Protein sequence's alignment.

*_ECOLI vs *_BACSU

Таблица 1. Глобальные выравнивания

Protein name ID 1 ID 2 Score % Identity % Similarity Gaps Indels
Probable glycerol-3-phosphate acyltransferase PLSY_ECOLI PLSY_BACSU 247.5 30.2 50.0 26 8
Aspartate carbamoyltransferase catalytic subunit PYRB_ECOLI PYRB_BACSU 393.0 31.7 49.8 47 14
Superoxide dismutase [Fe] SODF_ECOLI SODF_BACSU 318.0 25.7 35.6 94 6

Protein name для BACSU: PLSY_BACSU - Glycerol-3-phosphate acyltransferase, PYRB_BACSU - Aspartate carbamoyltransferase, SODF_BACSU - Probable superoxide dismutase [Fe]

Таблица 2. Локальные выравнивания

Protein name ID 1 ID 2 Score % Identity % Similarity Gaps Indels % coverage 1 % coverage 2
Probable glycerol-3-phosphate acyltransferase PLSY_ECOLI PLSY_BACSU 253.5 33.2 54.4 13 6 90.7 96.9
Aspartate carbamoyltransferase catalytic subunit PYRB_ECOLI PYRB_BACSU 397.0 33.5 52.7 32 12 97.1 96.1
Superoxide dismutase [Fe] SODF_ECOLI SODF_BACSU 326.0 38.4 53.2 8 4 95.9 66.5

Сравнение UTP--glucose-1-phosphate uridylyltransferase(ECOLI) и Galactose-1-phosphate uridylyltransferase(BACSU)

Таблица 3. Глобальное выравнивание

ID 1 ID 2 Score % Identity % Similarity Gaps Indels
GALU_ECOLI GALT_BACSU 47 10.0 15.4 419 17

Таблица 4. Локальное выравнивание

ID 1 ID 2 Score % Identity % Similarity Gaps Indels % coverage 1 % coverage 2
GALU_ECOLI GALT_BACSU 253.5 24.5 38.6 42 10 29.2 58.3

Из локального и глобального выравнивания данных белков, отвечающих за одну и ту же реакцию для разных стереоизомеров гексоз, видно что несмотря на схожесть субстрата и индентичность реакции, ферменты имеют мало общего.

Работа в Jalview

Глобальное выравнивание белков Aspartate carbamoyltransferase catalytic subunit и Aspartate carbamoyltransferase

Множественное выравнивание

Всего нашлось 69 записей по запросу в UniProtKB "mnemonic:sodf_*". 9 из них устарели или были объединены в одну запись. 2 не имеют Entry name. И еще 2 не имеют SODF_ (SODF1_ARATH и Q31Q36_SYNP7).

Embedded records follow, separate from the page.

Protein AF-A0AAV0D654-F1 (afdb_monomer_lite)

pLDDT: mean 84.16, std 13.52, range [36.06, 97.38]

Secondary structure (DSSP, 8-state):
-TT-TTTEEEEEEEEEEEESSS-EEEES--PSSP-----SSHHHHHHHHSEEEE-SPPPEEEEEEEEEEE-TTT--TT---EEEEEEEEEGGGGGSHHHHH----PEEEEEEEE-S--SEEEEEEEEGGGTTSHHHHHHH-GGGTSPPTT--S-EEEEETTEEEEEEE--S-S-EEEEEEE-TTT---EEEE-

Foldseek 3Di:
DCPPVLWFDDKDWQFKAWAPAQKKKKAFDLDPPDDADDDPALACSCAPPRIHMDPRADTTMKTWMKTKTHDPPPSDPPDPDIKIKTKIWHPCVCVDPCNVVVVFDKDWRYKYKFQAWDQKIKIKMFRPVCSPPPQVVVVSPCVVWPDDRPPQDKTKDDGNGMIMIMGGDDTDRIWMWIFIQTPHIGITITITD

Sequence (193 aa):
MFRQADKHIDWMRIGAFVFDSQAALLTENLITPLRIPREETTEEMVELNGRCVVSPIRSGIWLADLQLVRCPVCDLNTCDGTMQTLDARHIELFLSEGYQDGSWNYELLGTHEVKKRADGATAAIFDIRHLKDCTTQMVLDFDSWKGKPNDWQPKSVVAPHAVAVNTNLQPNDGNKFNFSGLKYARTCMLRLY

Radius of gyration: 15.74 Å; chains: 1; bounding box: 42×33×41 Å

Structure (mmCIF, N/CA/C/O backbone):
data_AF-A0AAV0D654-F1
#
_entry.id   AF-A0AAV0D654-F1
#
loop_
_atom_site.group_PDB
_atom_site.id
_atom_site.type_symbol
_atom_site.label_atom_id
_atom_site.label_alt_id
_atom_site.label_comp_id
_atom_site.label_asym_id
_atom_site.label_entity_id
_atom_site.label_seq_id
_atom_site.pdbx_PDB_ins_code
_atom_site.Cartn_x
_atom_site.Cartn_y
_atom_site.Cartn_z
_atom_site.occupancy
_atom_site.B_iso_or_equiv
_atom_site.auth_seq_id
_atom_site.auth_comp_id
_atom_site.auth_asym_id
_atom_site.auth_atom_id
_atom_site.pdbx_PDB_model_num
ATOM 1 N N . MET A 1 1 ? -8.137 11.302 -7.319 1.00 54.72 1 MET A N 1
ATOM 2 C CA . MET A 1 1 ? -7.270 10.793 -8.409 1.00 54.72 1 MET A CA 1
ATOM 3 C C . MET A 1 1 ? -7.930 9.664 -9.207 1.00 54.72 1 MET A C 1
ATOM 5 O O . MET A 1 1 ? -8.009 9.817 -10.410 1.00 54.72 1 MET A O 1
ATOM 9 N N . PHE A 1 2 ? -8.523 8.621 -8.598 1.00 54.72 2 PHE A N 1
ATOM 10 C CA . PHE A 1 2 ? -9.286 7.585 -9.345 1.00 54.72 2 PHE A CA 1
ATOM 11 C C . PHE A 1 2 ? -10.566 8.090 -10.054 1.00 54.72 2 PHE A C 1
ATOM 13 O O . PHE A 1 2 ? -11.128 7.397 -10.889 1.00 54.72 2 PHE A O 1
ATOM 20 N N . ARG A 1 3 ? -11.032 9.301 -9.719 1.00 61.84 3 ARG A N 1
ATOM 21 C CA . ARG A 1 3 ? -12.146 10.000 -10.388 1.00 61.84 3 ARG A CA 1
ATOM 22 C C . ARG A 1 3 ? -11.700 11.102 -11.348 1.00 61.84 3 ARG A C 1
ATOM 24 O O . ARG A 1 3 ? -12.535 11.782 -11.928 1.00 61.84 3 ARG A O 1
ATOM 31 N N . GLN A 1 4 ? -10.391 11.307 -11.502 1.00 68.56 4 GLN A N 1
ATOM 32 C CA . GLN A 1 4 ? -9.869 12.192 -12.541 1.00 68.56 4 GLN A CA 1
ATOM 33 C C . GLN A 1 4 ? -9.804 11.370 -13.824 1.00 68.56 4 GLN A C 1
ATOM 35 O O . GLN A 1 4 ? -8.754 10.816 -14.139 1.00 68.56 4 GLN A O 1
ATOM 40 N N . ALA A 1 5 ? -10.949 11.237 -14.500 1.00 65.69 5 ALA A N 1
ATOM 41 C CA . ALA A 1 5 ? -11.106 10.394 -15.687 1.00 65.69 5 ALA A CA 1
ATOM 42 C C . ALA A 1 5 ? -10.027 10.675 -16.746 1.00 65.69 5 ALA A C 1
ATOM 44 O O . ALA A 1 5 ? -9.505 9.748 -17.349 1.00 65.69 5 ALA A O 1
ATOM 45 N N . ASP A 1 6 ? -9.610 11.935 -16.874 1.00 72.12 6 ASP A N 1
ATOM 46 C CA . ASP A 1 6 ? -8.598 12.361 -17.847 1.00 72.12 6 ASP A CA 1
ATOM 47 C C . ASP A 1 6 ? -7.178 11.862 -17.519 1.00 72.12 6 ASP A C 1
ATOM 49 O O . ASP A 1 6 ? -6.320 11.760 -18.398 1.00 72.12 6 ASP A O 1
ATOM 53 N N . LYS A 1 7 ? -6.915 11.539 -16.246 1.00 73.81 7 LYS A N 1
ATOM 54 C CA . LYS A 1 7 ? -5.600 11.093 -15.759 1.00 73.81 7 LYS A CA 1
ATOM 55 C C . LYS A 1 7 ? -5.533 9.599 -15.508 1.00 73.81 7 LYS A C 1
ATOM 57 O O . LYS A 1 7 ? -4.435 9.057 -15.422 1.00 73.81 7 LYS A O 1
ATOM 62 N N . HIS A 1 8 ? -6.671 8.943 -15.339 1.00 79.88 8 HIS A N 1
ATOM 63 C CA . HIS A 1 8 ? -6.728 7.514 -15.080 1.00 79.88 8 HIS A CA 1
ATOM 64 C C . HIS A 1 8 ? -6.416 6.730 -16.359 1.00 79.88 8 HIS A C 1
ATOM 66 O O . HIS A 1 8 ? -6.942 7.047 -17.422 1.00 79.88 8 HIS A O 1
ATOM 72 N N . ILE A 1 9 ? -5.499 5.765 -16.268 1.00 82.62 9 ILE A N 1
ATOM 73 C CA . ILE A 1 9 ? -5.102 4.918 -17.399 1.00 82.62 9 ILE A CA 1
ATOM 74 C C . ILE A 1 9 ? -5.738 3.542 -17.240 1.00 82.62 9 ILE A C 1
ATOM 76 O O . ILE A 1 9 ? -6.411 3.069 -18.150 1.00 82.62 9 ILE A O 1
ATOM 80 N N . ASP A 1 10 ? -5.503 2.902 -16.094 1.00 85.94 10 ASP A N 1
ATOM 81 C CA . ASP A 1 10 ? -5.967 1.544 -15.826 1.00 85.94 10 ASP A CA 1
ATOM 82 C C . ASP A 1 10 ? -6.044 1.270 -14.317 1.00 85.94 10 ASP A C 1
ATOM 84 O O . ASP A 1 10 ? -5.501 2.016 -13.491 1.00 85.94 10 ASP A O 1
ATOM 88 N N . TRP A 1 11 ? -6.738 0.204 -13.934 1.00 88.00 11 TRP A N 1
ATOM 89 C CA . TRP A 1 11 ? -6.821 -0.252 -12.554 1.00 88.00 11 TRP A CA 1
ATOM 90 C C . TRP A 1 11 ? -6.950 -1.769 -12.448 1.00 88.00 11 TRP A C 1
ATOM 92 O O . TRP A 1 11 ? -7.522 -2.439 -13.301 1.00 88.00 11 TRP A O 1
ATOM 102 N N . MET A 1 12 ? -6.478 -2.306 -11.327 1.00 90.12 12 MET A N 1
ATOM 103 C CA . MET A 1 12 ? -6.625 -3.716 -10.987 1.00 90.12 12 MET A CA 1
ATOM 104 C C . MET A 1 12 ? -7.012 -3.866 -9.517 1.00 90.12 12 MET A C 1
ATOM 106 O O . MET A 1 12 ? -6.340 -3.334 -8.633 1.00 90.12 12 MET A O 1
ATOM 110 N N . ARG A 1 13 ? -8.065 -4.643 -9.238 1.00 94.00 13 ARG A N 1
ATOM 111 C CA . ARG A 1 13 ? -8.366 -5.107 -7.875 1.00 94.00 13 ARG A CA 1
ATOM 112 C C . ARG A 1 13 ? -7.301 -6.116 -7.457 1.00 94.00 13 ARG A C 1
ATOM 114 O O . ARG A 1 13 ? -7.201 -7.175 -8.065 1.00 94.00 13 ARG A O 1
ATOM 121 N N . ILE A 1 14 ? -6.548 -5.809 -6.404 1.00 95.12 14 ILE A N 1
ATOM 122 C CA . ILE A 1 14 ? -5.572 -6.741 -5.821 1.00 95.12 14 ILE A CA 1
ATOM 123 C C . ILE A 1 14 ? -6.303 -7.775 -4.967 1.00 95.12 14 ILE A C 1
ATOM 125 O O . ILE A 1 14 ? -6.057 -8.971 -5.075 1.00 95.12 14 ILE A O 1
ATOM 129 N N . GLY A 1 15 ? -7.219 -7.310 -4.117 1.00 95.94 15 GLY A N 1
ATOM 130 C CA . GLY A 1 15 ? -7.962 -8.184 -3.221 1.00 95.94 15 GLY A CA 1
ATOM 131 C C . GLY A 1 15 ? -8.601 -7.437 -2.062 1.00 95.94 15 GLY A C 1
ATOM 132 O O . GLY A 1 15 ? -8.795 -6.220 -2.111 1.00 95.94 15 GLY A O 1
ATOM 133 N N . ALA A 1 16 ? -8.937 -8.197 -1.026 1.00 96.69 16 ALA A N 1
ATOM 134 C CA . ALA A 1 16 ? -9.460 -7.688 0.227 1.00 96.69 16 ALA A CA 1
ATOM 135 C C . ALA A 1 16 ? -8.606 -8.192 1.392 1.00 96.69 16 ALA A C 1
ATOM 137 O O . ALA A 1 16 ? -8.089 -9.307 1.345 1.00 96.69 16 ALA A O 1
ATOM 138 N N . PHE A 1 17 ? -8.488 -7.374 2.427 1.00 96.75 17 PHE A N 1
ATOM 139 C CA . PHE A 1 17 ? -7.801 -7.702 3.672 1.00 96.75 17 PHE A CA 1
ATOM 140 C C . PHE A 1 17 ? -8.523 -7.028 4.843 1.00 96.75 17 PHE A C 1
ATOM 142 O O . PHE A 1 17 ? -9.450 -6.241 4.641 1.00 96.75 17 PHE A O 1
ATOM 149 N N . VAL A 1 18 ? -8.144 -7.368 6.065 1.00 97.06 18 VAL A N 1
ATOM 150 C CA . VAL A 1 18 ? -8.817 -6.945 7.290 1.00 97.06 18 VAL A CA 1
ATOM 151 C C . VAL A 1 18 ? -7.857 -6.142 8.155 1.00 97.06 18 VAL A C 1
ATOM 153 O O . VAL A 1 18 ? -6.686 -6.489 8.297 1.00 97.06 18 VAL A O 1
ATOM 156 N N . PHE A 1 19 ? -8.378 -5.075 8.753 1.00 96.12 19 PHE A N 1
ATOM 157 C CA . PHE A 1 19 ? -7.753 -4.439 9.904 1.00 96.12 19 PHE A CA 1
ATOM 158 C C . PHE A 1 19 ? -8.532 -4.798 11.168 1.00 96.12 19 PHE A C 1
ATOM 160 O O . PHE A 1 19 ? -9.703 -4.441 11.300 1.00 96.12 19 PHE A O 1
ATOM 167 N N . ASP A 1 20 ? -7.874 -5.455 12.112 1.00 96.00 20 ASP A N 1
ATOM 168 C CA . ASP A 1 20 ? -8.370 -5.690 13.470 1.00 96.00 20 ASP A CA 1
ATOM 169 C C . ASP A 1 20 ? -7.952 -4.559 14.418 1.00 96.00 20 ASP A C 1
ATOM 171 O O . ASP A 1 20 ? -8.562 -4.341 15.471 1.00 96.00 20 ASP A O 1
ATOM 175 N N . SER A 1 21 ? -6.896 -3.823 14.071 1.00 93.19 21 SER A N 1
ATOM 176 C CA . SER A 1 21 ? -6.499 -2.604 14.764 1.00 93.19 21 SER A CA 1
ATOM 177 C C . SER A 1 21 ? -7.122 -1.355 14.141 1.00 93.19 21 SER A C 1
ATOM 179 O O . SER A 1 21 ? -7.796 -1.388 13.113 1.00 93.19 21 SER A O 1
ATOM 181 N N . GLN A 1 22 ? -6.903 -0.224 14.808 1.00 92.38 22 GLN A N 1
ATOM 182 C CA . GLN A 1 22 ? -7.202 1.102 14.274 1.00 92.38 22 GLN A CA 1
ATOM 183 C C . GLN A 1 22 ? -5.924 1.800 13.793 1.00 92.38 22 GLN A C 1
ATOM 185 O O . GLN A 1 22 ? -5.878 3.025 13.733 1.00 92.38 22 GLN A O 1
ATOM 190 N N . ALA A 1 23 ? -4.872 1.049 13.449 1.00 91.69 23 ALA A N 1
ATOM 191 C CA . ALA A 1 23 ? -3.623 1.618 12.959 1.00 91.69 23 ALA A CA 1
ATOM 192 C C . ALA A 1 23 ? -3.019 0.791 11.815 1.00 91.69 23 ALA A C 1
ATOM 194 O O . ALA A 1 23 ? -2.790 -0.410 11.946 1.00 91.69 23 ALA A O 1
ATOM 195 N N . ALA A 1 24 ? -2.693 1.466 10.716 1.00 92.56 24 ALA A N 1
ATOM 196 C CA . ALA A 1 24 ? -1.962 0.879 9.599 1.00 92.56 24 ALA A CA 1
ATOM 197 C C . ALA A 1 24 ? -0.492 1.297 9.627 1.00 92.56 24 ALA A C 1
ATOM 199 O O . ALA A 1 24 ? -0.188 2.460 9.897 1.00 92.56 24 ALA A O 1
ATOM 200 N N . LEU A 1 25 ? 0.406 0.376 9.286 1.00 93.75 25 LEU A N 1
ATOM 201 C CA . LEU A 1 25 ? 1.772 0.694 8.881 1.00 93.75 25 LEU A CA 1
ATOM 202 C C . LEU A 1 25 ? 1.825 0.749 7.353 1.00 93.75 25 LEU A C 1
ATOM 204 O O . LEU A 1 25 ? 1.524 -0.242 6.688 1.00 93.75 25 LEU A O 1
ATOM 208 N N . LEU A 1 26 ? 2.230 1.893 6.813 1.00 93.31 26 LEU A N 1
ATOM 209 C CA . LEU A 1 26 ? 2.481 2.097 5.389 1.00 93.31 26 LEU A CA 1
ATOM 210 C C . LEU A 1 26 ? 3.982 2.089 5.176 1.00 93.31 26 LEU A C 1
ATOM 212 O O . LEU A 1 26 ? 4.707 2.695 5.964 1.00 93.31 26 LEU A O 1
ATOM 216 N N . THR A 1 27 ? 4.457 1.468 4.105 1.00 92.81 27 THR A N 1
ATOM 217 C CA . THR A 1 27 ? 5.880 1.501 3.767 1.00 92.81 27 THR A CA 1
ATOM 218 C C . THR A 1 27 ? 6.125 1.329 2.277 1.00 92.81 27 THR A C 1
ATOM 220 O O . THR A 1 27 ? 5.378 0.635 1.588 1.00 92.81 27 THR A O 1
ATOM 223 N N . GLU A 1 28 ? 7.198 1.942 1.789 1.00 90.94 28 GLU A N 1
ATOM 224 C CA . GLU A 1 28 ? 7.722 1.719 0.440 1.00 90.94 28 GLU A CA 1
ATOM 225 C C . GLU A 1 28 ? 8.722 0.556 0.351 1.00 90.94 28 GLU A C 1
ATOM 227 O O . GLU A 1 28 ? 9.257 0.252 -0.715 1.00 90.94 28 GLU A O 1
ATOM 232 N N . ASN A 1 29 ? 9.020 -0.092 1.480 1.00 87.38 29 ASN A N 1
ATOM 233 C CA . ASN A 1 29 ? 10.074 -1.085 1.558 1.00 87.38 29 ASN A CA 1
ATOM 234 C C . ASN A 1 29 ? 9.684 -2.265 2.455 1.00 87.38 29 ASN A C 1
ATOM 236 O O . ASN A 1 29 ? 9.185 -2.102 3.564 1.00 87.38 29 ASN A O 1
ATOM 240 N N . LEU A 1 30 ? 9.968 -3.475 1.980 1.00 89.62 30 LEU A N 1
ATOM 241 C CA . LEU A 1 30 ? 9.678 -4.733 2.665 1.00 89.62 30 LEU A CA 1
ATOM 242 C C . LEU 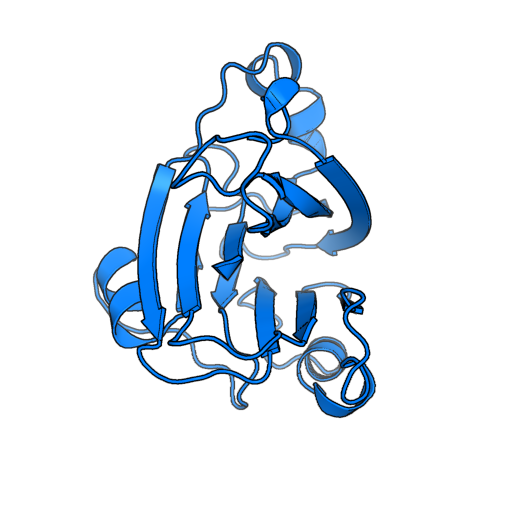A 1 30 ? 10.885 -5.303 3.426 1.00 89.62 30 LEU A C 1
ATOM 244 O O . LEU A 1 30 ? 10.851 -6.459 3.839 1.00 89.62 30 LEU A O 1
ATOM 248 N N . ILE A 1 31 ? 11.948 -4.515 3.639 1.00 83.81 31 ILE A N 1
ATOM 249 C CA . ILE A 1 31 ? 13.111 -4.956 4.422 1.00 83.81 31 ILE A CA 1
ATOM 250 C C . ILE A 1 31 ? 12.682 -5.400 5.825 1.00 83.81 31 ILE A C 1
ATOM 252 O O . ILE A 1 31 ? 12.157 -4.629 6.635 1.00 83.81 31 ILE A O 1
ATOM 256 N N . THR A 1 32 ? 12.987 -6.659 6.129 1.00 79.75 32 THR A N 1
ATOM 257 C CA . THR A 1 32 ? 12.763 -7.265 7.438 1.00 79.75 32 THR A CA 1
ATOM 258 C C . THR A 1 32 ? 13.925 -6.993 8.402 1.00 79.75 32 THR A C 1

Для выравнивания выбраны следующие:

  • SODF_PLAMA Plasmodium malariae
  • SODF_PLAVI Plasmodium vivax
  • SODF_RICBR Rickettsia bellii (strain RML369-C)
  • SODF_RICCN Rickettsia conorii (strain ATCC VR-613 / Malish 7)
  • SODF_RICPR Rickettsia prowazekii (strain Madrid E)
  • SODF_RICTY Rickettsia typhi (strain ATCC VR-144 / Wilmington)
  • Глобальное выравнивание Superoxide dismutase

    По результатам выравнивания все рассмотренные белки гомологичны. Сильнее всего выделяется белок Bacillus subtilis (strain 168)(Особенно на интервалах выравнивания 118-134 ,145-158 и 224-229) Возможно именно поэтому у его белка название Probable superoxide dismutase [Fe]. Самое большое же сходство наблюдается между белками Plasmodium vivax и Plasmodium malariae. Виды рода Rickettsia тоже сильно схожи.(ну не просто так же они в одном роду) А вот белок из Escherichia coli (strain K12) не имеет сильного сходства с белками других организмов.